# Barometric Draft dampers - Possibly useful?



## spirilis (Nov 13, 2011)

My understanding of barometric draft controllers so far has been that they are a very bad idea for woodstoves due to the potential for creosote accumulation from having cooler flue temps, although their utility for fossil fuel burners is well established b/c those guys usually don't have chimney fires from condensation of the flue gasses.

But after reading Jay Shelton's "Solid Fuels Encyclopedia" (btw, this man did a lot of lab work testing stoves/etc, and this book contains a lot of good theory about solid fuel burning) I'm starting to second guess that, mainly because he states the complete opposite--that dilution air from a barometric damper actually *decreases* creosote accumulation.

Except from the section (page 172-174) (fyi, I think "SER" refers to Shelton Energy Research, his laboratory):


> BAROMETRIC DRAFT CONTROLS
> 
> A barometric draft control (Figure 11-5) works on a very different principle.  It contains a hinged and weighted flap that is normally closed when the appliance is not in use.  During use, when the draft in the chimney exceeds a preselected value, adjusted by moving a small weight attached to the flap, the draft pulls the flap open.  This lets room air into the chimney.
> 
> ...


----------



## spirilis (Nov 13, 2011)

Bear in mind this book was written in the 80's, codes may have changed since then and a lot of the unknown "research needs to be done" points may have had their research done by now (and found to be bad).  I don't know though.  Maybe some more experienced folks can chime in.

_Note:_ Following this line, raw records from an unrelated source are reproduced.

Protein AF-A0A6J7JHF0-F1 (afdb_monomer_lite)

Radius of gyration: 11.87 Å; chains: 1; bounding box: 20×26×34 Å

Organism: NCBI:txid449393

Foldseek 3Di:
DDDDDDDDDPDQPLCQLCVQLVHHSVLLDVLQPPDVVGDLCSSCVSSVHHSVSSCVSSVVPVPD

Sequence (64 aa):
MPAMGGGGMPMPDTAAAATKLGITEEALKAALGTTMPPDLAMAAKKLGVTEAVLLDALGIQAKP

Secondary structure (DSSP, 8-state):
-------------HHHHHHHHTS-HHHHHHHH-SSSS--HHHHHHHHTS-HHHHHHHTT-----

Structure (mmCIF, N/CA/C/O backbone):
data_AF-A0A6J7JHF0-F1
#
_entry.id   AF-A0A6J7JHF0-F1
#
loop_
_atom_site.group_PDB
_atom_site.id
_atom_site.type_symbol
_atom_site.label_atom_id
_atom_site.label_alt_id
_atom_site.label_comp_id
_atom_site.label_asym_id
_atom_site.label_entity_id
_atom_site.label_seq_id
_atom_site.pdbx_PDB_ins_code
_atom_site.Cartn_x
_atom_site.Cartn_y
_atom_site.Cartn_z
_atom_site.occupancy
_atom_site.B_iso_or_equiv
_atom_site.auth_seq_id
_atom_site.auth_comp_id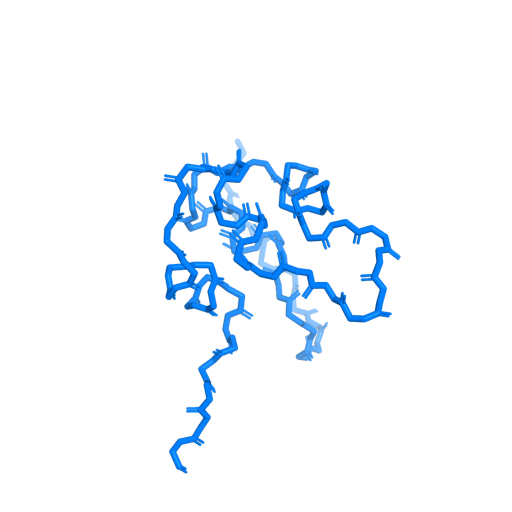
_atom_site.auth_asym_id
_atom_site.auth_atom_id
_atom_site.pdbx_PDB_model_num
ATOM 1 N N . MET A 1 1 ? 2.338 -4.265 -22.274 1.00 43.62 1 MET A N 1
ATOM 2 C CA . MET A 1 1 ? 3.107 -5.449 -21.837 1.00 43.62 1 MET A CA 1
ATOM 3 C C . MET A 1 1 ? 2.250 -6.202 -20.826 1.00 43.62 1 MET A C 1
ATOM 5 O O . MET A 1 1 ? 2.036 -5.640 -19.759 1.00 43.62 1 MET A O 1
ATOM 9 N N . PRO A 1 2 ? 1.661 -7.368 -21.145 1.00 48.00 2 PRO A N 1
ATOM 10 C CA . PRO A 1 2 ? 0.912 -8.144 -20.165 1.00 48.00 2 PRO A CA 1
ATOM 11 C C . PRO A 1 2 ? 1.803 -9.181 -19.455 1.00 48.00 2 PRO A C 1
ATOM 13 O O . PRO A 1 2 ? 2.687 -9.776 -20.062 1.00 48.00 2 PRO A O 1
ATOM 16 N N . ALA A 1 3 ? 1.531 -9.318 -18.156 1.00 61.72 3 ALA A N 1
ATOM 17 C CA . ALA A 1 3 ? 1.869 -10.353 -17.175 1.00 61.72 3 ALA A CA 1
ATOM 18 C C . ALA A 1 3 ? 2.698 -11.586 -17.605 1.00 61.72 3 ALA A C 1
ATOM 20 O O . ALA A 1 3 ? 2.241 -12.415 -18.386 1.00 61.72 3 ALA A O 1
ATOM 21 N N . MET A 1 4 ? 3.840 -11.785 -16.939 1.00 48.22 4 MET A N 1
ATOM 22 C CA . MET A 1 4 ? 4.456 -13.096 -16.674 1.00 48.22 4 MET A CA 1
ATOM 23 C C . MET A 1 4 ? 5.408 -12.886 -15.480 1.00 48.22 4 MET A C 1
ATOM 25 O O . MET A 1 4 ? 6.349 -12.113 -15.577 1.00 48.22 4 MET A O 1
ATOM 29 N N . GLY A 1 5 ? 5.130 -13.382 -14.275 1.00 53.81 5 GLY A N 1
ATOM 30 C CA . GLY A 1 5 ? 5.024 -14.812 -14.006 1.00 53.81 5 GLY A CA 1
ATOM 31 C C . GLY A 1 5 ? 6.420 -15.446 -13.990 1.00 53.81 5 GLY A C 1
ATOM 32 O O . GLY A 1 5 ? 6.660 -16.386 -14.736 1.00 53.81 5 GLY A O 1
ATOM 33 N N . GLY A 1 6 ? 7.362 -14.889 -13.222 1.00 43.09 6 GLY A N 1
ATOM 34 C CA . GLY A 1 6 ? 8.693 -15.465 -13.018 1.00 43.09 6 GLY A CA 1
ATOM 35 C C . GLY A 1 6 ? 8.699 -16.348 -11.775 1.00 43.09 6 GLY A C 1
ATOM 36 O O . GLY A 1 6 ? 8.740 -15.837 -10.663 1.00 43.09 6 GLY A O 1
ATOM 37 N N . GLY A 1 7 ? 8.607 -17.665 -11.964 1.00 54.25 7 GLY A N 1
ATOM 38 C CA . GLY A 1 7 ? 8.666 -18.642 -10.881 1.00 54.25 7 GLY A CA 1
ATOM 39 C C . GLY A 1 7 ? 10.006 -18.637 -10.142 1.00 54.25 7 GLY A C 1
ATOM 40 O O . GLY A 1 7 ? 11.065 -18.564 -10.762 1.00 54.25 7 GLY A O 1
ATOM 41 N N . GLY A 1 8 ? 9.952 -18.780 -8.817 1.00 47.31 8 GLY A N 1
ATOM 42 C CA . GLY A 1 8 ? 11.129 -19.046 -7.995 1.00 47.31 8 GLY A CA 1
ATOM 43 C C . GLY A 1 8 ? 10.959 -18.659 -6.526 1.00 47.31 8 GLY A C 1
ATOM 44 O O . GLY A 1 8 ? 11.335 -17.560 -6.148 1.00 47.31 8 GLY A O 1
ATOM 45 N N . MET A 1 9 ? 10.505 -19.620 -5.711 1.00 38.94 9 MET A N 1
ATOM 46 C CA . MET A 1 9 ? 10.494 -19.642 -4.232 1.00 38.94 9 MET A CA 1
ATOM 47 C C . MET A 1 9 ? 9.377 -18.878 -3.489 1.00 38.94 9 MET A C 1
ATOM 49 O O . MET A 1 9 ? 8.987 -17.793 -3.903 1.00 38.94 9 MET A O 1
ATOM 53 N N . PRO A 1 10 ? 8.879 -19.424 -2.353 1.00 49.38 10 PRO A N 1
ATOM 54 C CA . PRO A 1 10 ? 7.863 -18.796 -1.511 1.00 49.38 10 PRO A CA 1
ATOM 55 C C . PRO A 1 10 ? 8.488 -17.645 -0.712 1.00 49.38 10 PRO A C 1
ATOM 57 O O . PRO A 1 10 ? 8.753 -17.765 0.481 1.00 49.38 10 PRO A O 1
ATOM 60 N N . MET A 1 11 ? 8.774 -16.531 -1.376 1.00 51.78 11 MET A N 1
ATOM 61 C CA . MET A 1 11 ? 8.934 -15.251 -0.697 1.00 51.78 11 MET A CA 1
ATOM 62 C C . MET A 1 11 ? 7.608 -14.497 -0.819 1.00 51.78 11 MET A C 1
ATOM 64 O O . MET A 1 11 ? 6.945 -14.637 -1.844 1.00 51.78 11 MET A O 1
ATOM 68 N N . PRO A 1 12 ? 7.166 -13.753 0.211 1.00 58.47 12 PRO A N 1
ATOM 69 C CA . PRO A 1 12 ? 5.950 -12.957 0.111 1.00 58.47 12 PRO A CA 1
ATOM 70 C C . PRO A 1 12 ? 6.060 -12.030 -1.103 1.00 58.47 12 PRO A C 1
ATOM 72 O O . PRO A 1 12 ? 6.897 -11.123 -1.130 1.00 58.47 12 PRO A O 1
ATOM 75 N N . ASP A 1 13 ? 5.247 -12.301 -2.127 1.00 68.50 13 ASP A N 1
ATOM 76 C CA . ASP A 1 13 ? 5.231 -11.564 -3.387 1.00 68.50 13 ASP A CA 1
ATOM 77 C C . ASP A 1 13 ? 4.679 -10.159 -3.143 1.00 68.50 13 ASP A C 1
ATOM 79 O O . ASP A 1 13 ? 3.511 -9.862 -3.382 1.00 68.50 13 ASP A O 1
ATOM 83 N N . THR A 1 14 ? 5.535 -9.262 -2.664 1.00 72.88 14 THR A N 1
ATOM 84 C CA . THR A 1 14 ? 5.225 -7.835 -2.519 1.00 72.88 14 THR A CA 1
ATOM 85 C C . THR A 1 14 ? 4.781 -7.217 -3.849 1.00 72.88 14 THR A C 1
ATOM 87 O O . THR A 1 14 ? 3.872 -6.393 -3.871 1.00 72.88 14 THR A O 1
ATOM 90 N N . ALA A 1 15 ? 5.325 -7.676 -4.978 1.00 76.38 15 ALA A N 1
ATOM 91 C CA . ALA A 1 15 ? 4.868 -7.278 -6.308 1.00 76.38 15 ALA A CA 1
ATOM 92 C C . ALA A 1 15 ? 3.430 -7.750 -6.611 1.00 76.38 15 ALA A C 1
ATOM 94 O O . ALA A 1 15 ? 2.608 -6.973 -7.109 1.00 76.38 15 ALA A O 1
ATOM 95 N N . ALA A 1 16 ? 3.090 -9.003 -6.281 1.00 78.06 16 ALA A N 1
ATOM 96 C CA . ALA A 1 16 ? 1.731 -9.516 -6.471 1.00 78.06 16 ALA A CA 1
ATOM 97 C C . ALA A 1 16 ? 0.746 -8.858 -5.498 1.00 78.06 16 ALA A C 1
ATOM 99 O O . ALA A 1 16 ? -0.358 -8.500 -5.902 1.00 78.06 16 ALA A O 1
ATOM 100 N N . ALA A 1 17 ? 1.159 -8.639 -4.249 1.00 79.12 17 ALA A N 1
ATOM 101 C CA . ALA A 1 17 ? 0.396 -7.916 -3.245 1.00 79.12 17 ALA A CA 1
ATOM 102 C C . ALA A 1 17 ? 0.085 -6.494 -3.718 1.00 79.12 17 ALA A C 1
ATOM 104 O O . ALA A 1 17 ? -1.070 -6.085 -3.732 1.00 79.12 17 ALA A O 1
ATOM 105 N N . ALA A 1 18 ? 1.096 -5.763 -4.191 1.00 82.56 18 ALA A N 1
ATOM 106 C CA . ALA A 1 18 ? 0.926 -4.418 -4.719 1.00 82.56 18 ALA A CA 1
ATOM 107 C C . ALA A 1 18 ? -0.051 -4.391 -5.906 1.00 82.56 18 ALA A C 1
ATOM 109 O O . ALA A 1 18 ? -0.987 -3.594 -5.922 1.00 82.56 18 ALA A O 1
ATOM 110 N N . THR A 1 19 ? 0.090 -5.337 -6.837 1.00 83.75 19 THR A N 1
ATOM 111 C CA . THR A 1 19 ? -0.811 -5.470 -7.992 1.00 83.75 19 THR A CA 1
ATOM 112 C C . THR A 1 19 ? -2.251 -5.783 -7.568 1.00 83.75 19 THR A C 1
ATOM 114 O O . THR A 1 19 ? -3.185 -5.187 -8.099 1.00 83.75 19 THR A O 1
ATOM 117 N N . LYS A 1 20 ? -2.450 -6.675 -6.587 1.00 82.06 20 LYS A N 1
ATOM 118 C CA . LYS A 1 20 ? -3.773 -6.998 -6.020 1.00 82.06 20 LYS A CA 1
ATOM 119 C C . LYS A 1 20 ? -4.416 -5.804 -5.314 1.00 82.06 20 LYS A C 1
ATOM 121 O O . LYS A 1 20 ? -5.623 -5.620 -5.407 1.00 82.06 20 LYS A O 1
ATOM 126 N N . LEU A 1 21 ? -3.611 -5.005 -4.6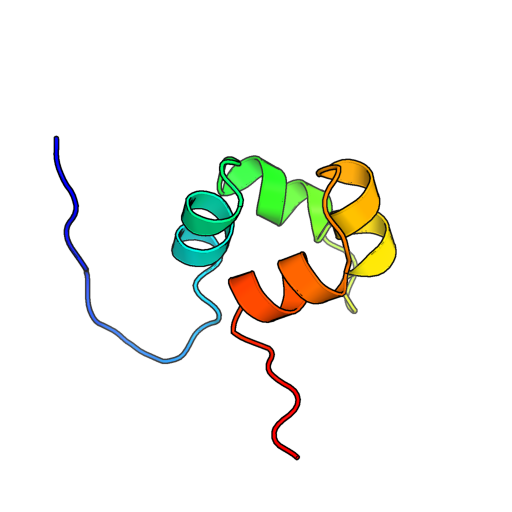17 1.00 81.19 21 LEU A N 1
ATOM 127 C CA . LEU A 1 21 ? -4.043 -3.810 -3.891 1.00 81.19 21 LEU A CA 1
ATOM 128 C C . LEU A 1 21 ? -4.217 -2.582 -4.799 1.00 81.19 21 LEU A C 1
ATOM 130 O O . LEU A 1 21 ? -4.734 -1.566 -4.344 1.00 81.19 21 LEU A O 1
ATOM 134 N N . GLY A 1 22 ? -3.785 -2.653 -6.063 1.00 84.75 22 GLY A N 1
ATOM 135 C CA . GLY A 1 22 ? -3.804 -1.517 -6.988 1.00 84.75 22 GLY A CA 1
ATOM 136 C C . GLY A 1 22 ? -2.782 -0.424 -6.648 1.00 84.75 22 GLY A C 1
ATOM 137 O O . GLY A 1 22 ? -2.977 0.732 -7.014 1.00 84.75 22 GLY A O 1
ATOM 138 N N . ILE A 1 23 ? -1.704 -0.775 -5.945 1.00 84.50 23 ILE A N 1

The figures referenced in this text btw just show time vs. BTU output, without the damper the peaks are high (~40K BTU) and burn time low, 3 loads completing usable heat output by 5 hours, while the chart underneath showing performance WITH a baro damper shows peak output around ~28-30K BTU and usable heat up until around ~6-7 hours.


----------



## spirilis (Nov 13, 2011)

Also he did talk about manual pipe dampers right before this--the general consensus was that they are not strictly necessary for truly airtight woodstoves, but that some small percentage efficiency increase can happen while using them, as he found with one of his experiments, but his speculation for the reason was either changing the smoke flow patterns inside the stovepipe (i.e. maybe the smoke gets pushed to the skin of the stovepipe more) or changes in airflow dynamics inside the stove itself--by restricting fluegas flow but opening the air inlet to compensate, the inlet airflow patterns may change in a way that promotes more turbulence which can result in better combustion.


----------



## spirilis (Nov 13, 2011)

There was one last sentence in the baro draft section that I couldn't type due to the post length:



> Keep in mind that a barometric draft control is of no use in systems with a marginal draft since the control works by decreasing draft.


----------



## laynes69 (Nov 13, 2011)

From what I have read, the dilution of room air decreases the chances for condensation due to low flue temperatures. We run a baro, our furnace is EPA certified. There's little deposits in the chimney, even with the low temperatures. I would suspect if a wood burning unit whether a stove or furnace that doesn't incorporate a true secondary burn, stage 3 creosote can accumulate quickly. I ran a Baro on our old wood furnace. Even trying to keep a hot fire, I would remove 2 to 3 gallons of creosote every other month. After installing an EPA certified furnace, the chimney had maybe a quart of stuff after a season. There's an instant difference with one in both burn times and efficiency. But the statement about low draft is 100% correct. A baro doesn't have a 100% seal, so if draft is low already, a Baro will hurt performance. Our chimney is 32' tall with a 5.5" rigid liner, draft is too high without one. Our furnace has an automatic damper via thermostat so a baro keeps things consistent in the flue.


----------



## Stephen in SoKY (Nov 13, 2011)

Without a BD, my former basement install of a central wood furnace, the equivalent of a US Stove unit these days, simply could not heat my house. MPD was virtually useless since I couldn't be there to adjust throughout the burn cycle and to compensate for dropping night time temps and the resultant increased draft. In my case, 30 feet of triple wall, even though it was outside with no chase, simply pulled all the heat out of the stove before it could be transferred to the air jacket. Yes, it was an airtight stove, but even the slight bypass in place to keep the fire allowed in too much combustion air with such a great draw. When the thermostat called for heat, it was an overfire waiting to happen. The BD completely changed the stove and immediately turned it into a perfectly viable heat source. Granted, I kept the BD set to pull less room air in than I would have with a coal furnace, but it still pulled enough that I had to supply outdoor air after installing it. I burned good, well seasoned oak, ash and hickory and never had any significant creosote issues. With less than ideal wood perhaps I would have. I NEVER had any creosote accumulation on the BD itself. Seems to me if that's an issue, you lack draft to begin with and consequently have no need for a BD. Folks seem to forget the entire idea behind a BD is that you can ADJUST the amount of draft to a level that suits your needs. With wood fires you may not need as much alleviation of draft so you can simply set the BD to an alternate level of action.


----------



## laynes69 (Nov 13, 2011)

A barometric damper needs to be set with a manometer according to the manufacturers specification. Anything outside of this can cause problems. We didn't have the liner with the old furnace, that made a large difference.


----------



## Stephen in SoKY (Nov 13, 2011)

Edit: Came across the wrong way. Must have more coffee before posting.........


----------



## spirilis (Nov 13, 2011)

Of course a manometer is not a complicated device either (or doesn't *have* to be), the book shows a diagram of a typical homemade manometer with tubing and some wood plank to secure it with a ruler for measurement...


----------



## laynes69 (Nov 13, 2011)

I tried to make a manometer. In the end I spent 40.00 and bought one. I've used it to measure static pressure in my ducting as well as draft speeds. It's a valuable tool, and costs little compared to a service call from a hvac company.


----------